Top Reasons Congress Should Reject a Gas Tax Hike

Congress created the Highway Trust Fund (HTF) in 1956 to fund construction of the Interstate Highway System. The HTF is funded primarily though an 18.4-cent per gallon federal excise tax on gasoline. Funding for the HTF expires May 31, and with the HTF facing a budget shortfall, some in Congress have proposed raising the federal gasoline tax. Below are 6 reasons why Congress should reject any attempt to hike gasoline taxes to pay for the HTF.

  1. The federal gas tax has outlived its usefulness. Congress originally created the gas tax in 1956 to fund the Interstate Highway System, which was completed decades ago. At the time it made sense to build an interstate highway system using federal funds because the highways, by definition, ran from state to state, sea to sea, border to border. But now that the interstate highways are built, there is much less of a need for the federal government to be involved because infrastructure needs are much more local rather than interstate in nature. Therefore, the primary responsibility for infrastructure development should be left to states and the private sector.
  1. The HTF has a spending problem, not a revenue problem. More than 25 percent of HTF revenues are not spent on highways, but are diverted to subways, streetcars, buses, nature paths, and even squirrel sanctuaries. Instead of raising the gas tax, the federal government should rein in its wasteful non-highway spending. This would help close the HTF’s budget shortfall without raising taxes. Congress should not bail out the HTF on the backs of the American people.
  1. Gas tax hike negates the benefits of affordable gasoline, hurts the poor. American families are expected to save more than $550 this year due to lower gas prices. Raising the federal gas tax would eat into those benefits, with low-income families getting hit the hardest. The bottom line: there is never a good time to raise taxes on the American people to fund a broken system in which the federal government no longer has business being involved.
  1. Federal money comes with federal strings. The HTF requires states to send federal gas taxes to Washington and the federal government returns some of that revenue with strings attached. This allows the federal government to coerce states into enacting policies they may otherwise disagree with. For example, the reason that states increased the drinking age to 21-years-old was because the federal government required a 21-year old drinking age or the federal government would withhold some gas tax funding. Today, highway projects funded with federal dollars must meet federal requirements under the National Environmental Policy Act (NEPA) and the Davis-Bacon Act on prevailing wages, among others. States should not accept these strings for money that was theirs to begin with.

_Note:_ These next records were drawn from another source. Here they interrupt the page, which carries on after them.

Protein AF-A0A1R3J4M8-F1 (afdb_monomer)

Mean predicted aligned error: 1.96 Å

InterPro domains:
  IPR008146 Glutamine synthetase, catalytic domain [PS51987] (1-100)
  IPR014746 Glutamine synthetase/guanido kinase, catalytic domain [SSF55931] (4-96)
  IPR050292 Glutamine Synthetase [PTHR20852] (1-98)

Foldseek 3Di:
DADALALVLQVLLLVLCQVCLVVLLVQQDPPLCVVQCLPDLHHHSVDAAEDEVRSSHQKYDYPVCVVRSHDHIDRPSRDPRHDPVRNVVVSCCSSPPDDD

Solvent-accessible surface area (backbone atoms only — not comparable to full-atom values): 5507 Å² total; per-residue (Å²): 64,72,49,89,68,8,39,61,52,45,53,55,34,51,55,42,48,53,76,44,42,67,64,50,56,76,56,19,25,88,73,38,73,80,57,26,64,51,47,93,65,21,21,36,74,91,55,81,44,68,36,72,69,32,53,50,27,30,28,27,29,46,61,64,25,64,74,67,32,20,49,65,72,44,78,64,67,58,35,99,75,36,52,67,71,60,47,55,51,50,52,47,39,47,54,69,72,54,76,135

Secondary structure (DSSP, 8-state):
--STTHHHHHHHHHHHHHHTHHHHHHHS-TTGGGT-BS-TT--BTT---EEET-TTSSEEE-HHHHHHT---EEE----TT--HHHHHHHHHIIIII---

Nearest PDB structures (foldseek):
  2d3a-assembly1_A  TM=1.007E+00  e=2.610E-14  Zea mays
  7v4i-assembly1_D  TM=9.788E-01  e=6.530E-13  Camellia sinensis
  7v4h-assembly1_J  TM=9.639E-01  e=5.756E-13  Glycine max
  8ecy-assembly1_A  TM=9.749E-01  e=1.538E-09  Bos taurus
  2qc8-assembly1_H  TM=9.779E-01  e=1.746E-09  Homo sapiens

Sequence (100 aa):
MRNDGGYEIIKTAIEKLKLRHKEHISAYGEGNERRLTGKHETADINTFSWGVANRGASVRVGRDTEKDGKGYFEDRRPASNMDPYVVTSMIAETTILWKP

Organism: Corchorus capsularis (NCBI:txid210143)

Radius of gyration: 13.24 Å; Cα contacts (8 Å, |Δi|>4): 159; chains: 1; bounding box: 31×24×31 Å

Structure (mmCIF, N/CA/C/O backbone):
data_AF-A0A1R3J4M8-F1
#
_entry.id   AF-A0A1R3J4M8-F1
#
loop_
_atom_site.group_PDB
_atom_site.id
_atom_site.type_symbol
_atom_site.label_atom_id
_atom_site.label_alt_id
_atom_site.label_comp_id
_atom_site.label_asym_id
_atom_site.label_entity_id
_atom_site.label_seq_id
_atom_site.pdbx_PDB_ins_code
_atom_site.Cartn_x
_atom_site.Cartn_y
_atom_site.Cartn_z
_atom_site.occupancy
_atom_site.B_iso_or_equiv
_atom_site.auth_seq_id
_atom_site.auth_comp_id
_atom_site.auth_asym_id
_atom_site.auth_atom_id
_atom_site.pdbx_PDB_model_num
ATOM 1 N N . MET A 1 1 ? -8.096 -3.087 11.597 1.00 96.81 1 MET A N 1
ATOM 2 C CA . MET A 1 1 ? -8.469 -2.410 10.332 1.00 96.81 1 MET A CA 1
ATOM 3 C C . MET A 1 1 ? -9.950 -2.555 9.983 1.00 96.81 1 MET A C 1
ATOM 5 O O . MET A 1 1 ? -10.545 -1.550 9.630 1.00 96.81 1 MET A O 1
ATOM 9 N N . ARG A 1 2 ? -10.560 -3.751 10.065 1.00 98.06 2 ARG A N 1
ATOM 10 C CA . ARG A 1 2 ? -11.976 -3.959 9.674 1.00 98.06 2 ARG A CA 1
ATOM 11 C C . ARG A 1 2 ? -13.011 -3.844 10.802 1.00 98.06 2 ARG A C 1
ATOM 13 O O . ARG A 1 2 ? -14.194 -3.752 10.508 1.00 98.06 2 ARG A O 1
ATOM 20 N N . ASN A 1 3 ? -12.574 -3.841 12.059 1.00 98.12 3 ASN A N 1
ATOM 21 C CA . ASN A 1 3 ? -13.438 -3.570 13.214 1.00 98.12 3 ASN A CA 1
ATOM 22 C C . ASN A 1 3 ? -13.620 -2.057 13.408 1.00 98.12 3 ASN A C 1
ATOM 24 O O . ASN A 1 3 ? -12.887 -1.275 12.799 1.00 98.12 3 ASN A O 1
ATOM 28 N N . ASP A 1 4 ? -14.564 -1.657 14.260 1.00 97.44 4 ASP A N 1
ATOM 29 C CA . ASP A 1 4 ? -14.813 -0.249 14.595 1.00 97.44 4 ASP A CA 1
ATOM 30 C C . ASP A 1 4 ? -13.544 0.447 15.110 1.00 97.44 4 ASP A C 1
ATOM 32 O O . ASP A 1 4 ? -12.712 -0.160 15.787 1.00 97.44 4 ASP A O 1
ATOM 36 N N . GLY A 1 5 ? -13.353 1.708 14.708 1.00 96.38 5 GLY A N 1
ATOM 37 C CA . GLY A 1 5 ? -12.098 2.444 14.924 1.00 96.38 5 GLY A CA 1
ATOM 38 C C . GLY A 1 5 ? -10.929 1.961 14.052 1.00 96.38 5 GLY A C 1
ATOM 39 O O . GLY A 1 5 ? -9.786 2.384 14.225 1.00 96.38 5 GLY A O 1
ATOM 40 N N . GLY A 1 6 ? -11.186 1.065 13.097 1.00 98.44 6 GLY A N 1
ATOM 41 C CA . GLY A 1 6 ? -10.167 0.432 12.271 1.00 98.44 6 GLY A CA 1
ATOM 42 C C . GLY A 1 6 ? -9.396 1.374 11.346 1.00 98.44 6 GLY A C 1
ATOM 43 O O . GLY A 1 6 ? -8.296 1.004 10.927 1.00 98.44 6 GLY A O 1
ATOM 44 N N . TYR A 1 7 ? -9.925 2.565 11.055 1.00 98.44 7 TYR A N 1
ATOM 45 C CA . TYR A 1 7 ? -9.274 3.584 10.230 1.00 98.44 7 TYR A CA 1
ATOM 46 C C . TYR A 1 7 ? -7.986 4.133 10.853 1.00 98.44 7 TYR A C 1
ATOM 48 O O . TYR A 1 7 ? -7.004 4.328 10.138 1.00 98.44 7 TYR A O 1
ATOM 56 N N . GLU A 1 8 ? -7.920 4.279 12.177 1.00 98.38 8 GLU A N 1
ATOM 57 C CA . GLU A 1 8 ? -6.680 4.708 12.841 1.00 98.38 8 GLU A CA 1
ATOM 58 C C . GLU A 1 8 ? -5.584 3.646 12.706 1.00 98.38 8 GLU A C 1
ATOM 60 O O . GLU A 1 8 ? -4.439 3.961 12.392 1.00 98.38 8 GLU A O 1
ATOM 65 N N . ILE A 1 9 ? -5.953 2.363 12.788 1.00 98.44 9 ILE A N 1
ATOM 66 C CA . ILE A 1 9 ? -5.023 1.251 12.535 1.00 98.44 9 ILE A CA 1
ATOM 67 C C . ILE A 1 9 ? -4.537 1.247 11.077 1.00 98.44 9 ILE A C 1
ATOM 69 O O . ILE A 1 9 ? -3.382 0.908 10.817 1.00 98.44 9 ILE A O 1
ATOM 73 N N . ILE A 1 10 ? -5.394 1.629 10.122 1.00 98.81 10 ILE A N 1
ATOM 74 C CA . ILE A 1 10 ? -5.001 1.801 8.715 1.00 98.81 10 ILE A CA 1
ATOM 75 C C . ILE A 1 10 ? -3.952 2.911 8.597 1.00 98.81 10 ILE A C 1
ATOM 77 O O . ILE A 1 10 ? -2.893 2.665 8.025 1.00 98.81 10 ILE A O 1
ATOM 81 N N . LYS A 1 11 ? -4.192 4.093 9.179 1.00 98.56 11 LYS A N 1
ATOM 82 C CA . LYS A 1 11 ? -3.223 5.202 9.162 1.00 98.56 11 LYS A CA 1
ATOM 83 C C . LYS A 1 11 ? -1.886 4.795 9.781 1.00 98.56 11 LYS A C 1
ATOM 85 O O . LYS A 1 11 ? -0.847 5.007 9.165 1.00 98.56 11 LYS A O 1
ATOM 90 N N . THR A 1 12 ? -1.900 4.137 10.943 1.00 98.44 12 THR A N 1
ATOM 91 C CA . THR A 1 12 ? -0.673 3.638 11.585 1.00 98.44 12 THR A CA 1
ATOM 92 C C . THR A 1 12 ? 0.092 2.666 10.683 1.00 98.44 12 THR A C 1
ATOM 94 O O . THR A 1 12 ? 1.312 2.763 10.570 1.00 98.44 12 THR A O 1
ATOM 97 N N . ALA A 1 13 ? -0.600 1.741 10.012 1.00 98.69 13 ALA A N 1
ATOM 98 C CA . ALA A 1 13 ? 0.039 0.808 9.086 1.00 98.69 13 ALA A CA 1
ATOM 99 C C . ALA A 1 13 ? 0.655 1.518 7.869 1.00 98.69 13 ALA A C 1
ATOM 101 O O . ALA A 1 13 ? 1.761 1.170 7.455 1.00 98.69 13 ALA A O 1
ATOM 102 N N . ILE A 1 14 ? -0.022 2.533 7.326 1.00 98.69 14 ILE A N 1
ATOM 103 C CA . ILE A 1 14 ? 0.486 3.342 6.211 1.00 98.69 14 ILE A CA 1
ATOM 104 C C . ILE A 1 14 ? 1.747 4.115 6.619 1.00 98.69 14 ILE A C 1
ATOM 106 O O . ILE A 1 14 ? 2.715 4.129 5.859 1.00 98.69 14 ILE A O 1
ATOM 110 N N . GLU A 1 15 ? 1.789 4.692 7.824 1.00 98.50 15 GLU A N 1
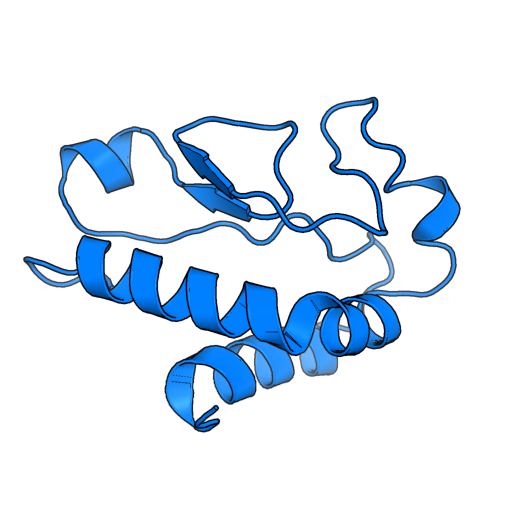ATOM 111 C CA . GLU A 1 15 ? 2.997 5.366 8.320 1.00 98.50 15 GLU A CA 1
ATOM 112 C C . GLU A 1 15 ? 4.173 4.391 8.480 1.00 98.50 15 GLU A C 1
ATOM 114 O O . GLU A 1 15 ? 5.297 4.727 8.114 1.00 98.50 15 GLU A O 1
ATOM 119 N N . LYS A 1 16 ? 3.942 3.143 8.911 1.00 98.75 16 LYS A N 1
ATOM 120 C CA . LYS A 1 16 ? 5.007 2.122 8.903 1.00 98.75 16 LYS A CA 1
ATOM 121 C C . LYS A 1 16 ? 5.507 1.809 7.486 1.00 98.75 16 LYS A C 1
ATOM 123 O O . LYS A 1 16 ? 6.713 1.722 7.268 1.00 98.75 16 LYS A O 1
ATOM 128 N N . LEU A 1 17 ? 4.603 1.679 6.510 1.00 98.75 17 LEU A N 1
ATOM 129 C CA . LEU A 1 17 ? 4.967 1.437 5.104 1.00 98.75 17 LEU A CA 1
ATOM 130 C C . LEU A 1 17 ? 5.767 2.593 4.490 1.00 98.75 17 LEU A C 1
ATOM 132 O O . LEU A 1 17 ? 6.622 2.352 3.635 1.00 98.75 17 LEU A O 1
ATOM 136 N N . LYS A 1 18 ? 5.505 3.830 4.924 1.00 98.62 18 LYS A N 1
ATOM 137 C CA . LYS A 1 18 ? 6.272 5.016 4.529 1.00 98.62 18 LYS A CA 1
ATOM 138 C C . LYS A 1 18 ? 7.728 4.921 4.976 1.00 98.62 18 LYS A C 1
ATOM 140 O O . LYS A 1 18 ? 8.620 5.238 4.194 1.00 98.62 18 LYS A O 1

  1. The federal gas tax needlessly redistributes revenues. There is no need for the federal government to redistribute gasoline taxes other than as a tool to control states. States are better equipped than the federal government to meet the local needs of their residents. Gasoline taxes should stay in the state in which they were raised, and they should be used for roads, their intended purpose.
  1. Let states be laboratories of democracy. There is no need to raise the federal gas tax—states already tax gasoline. Decisions over transportation funding are best made at the local level between states and the private sector. In recent years, some states have decided to raise their gas tax while others have not. Leaving these decisions to states and private partners encourages innovation and discourages the waste and abuse we’ve seen at the federal level.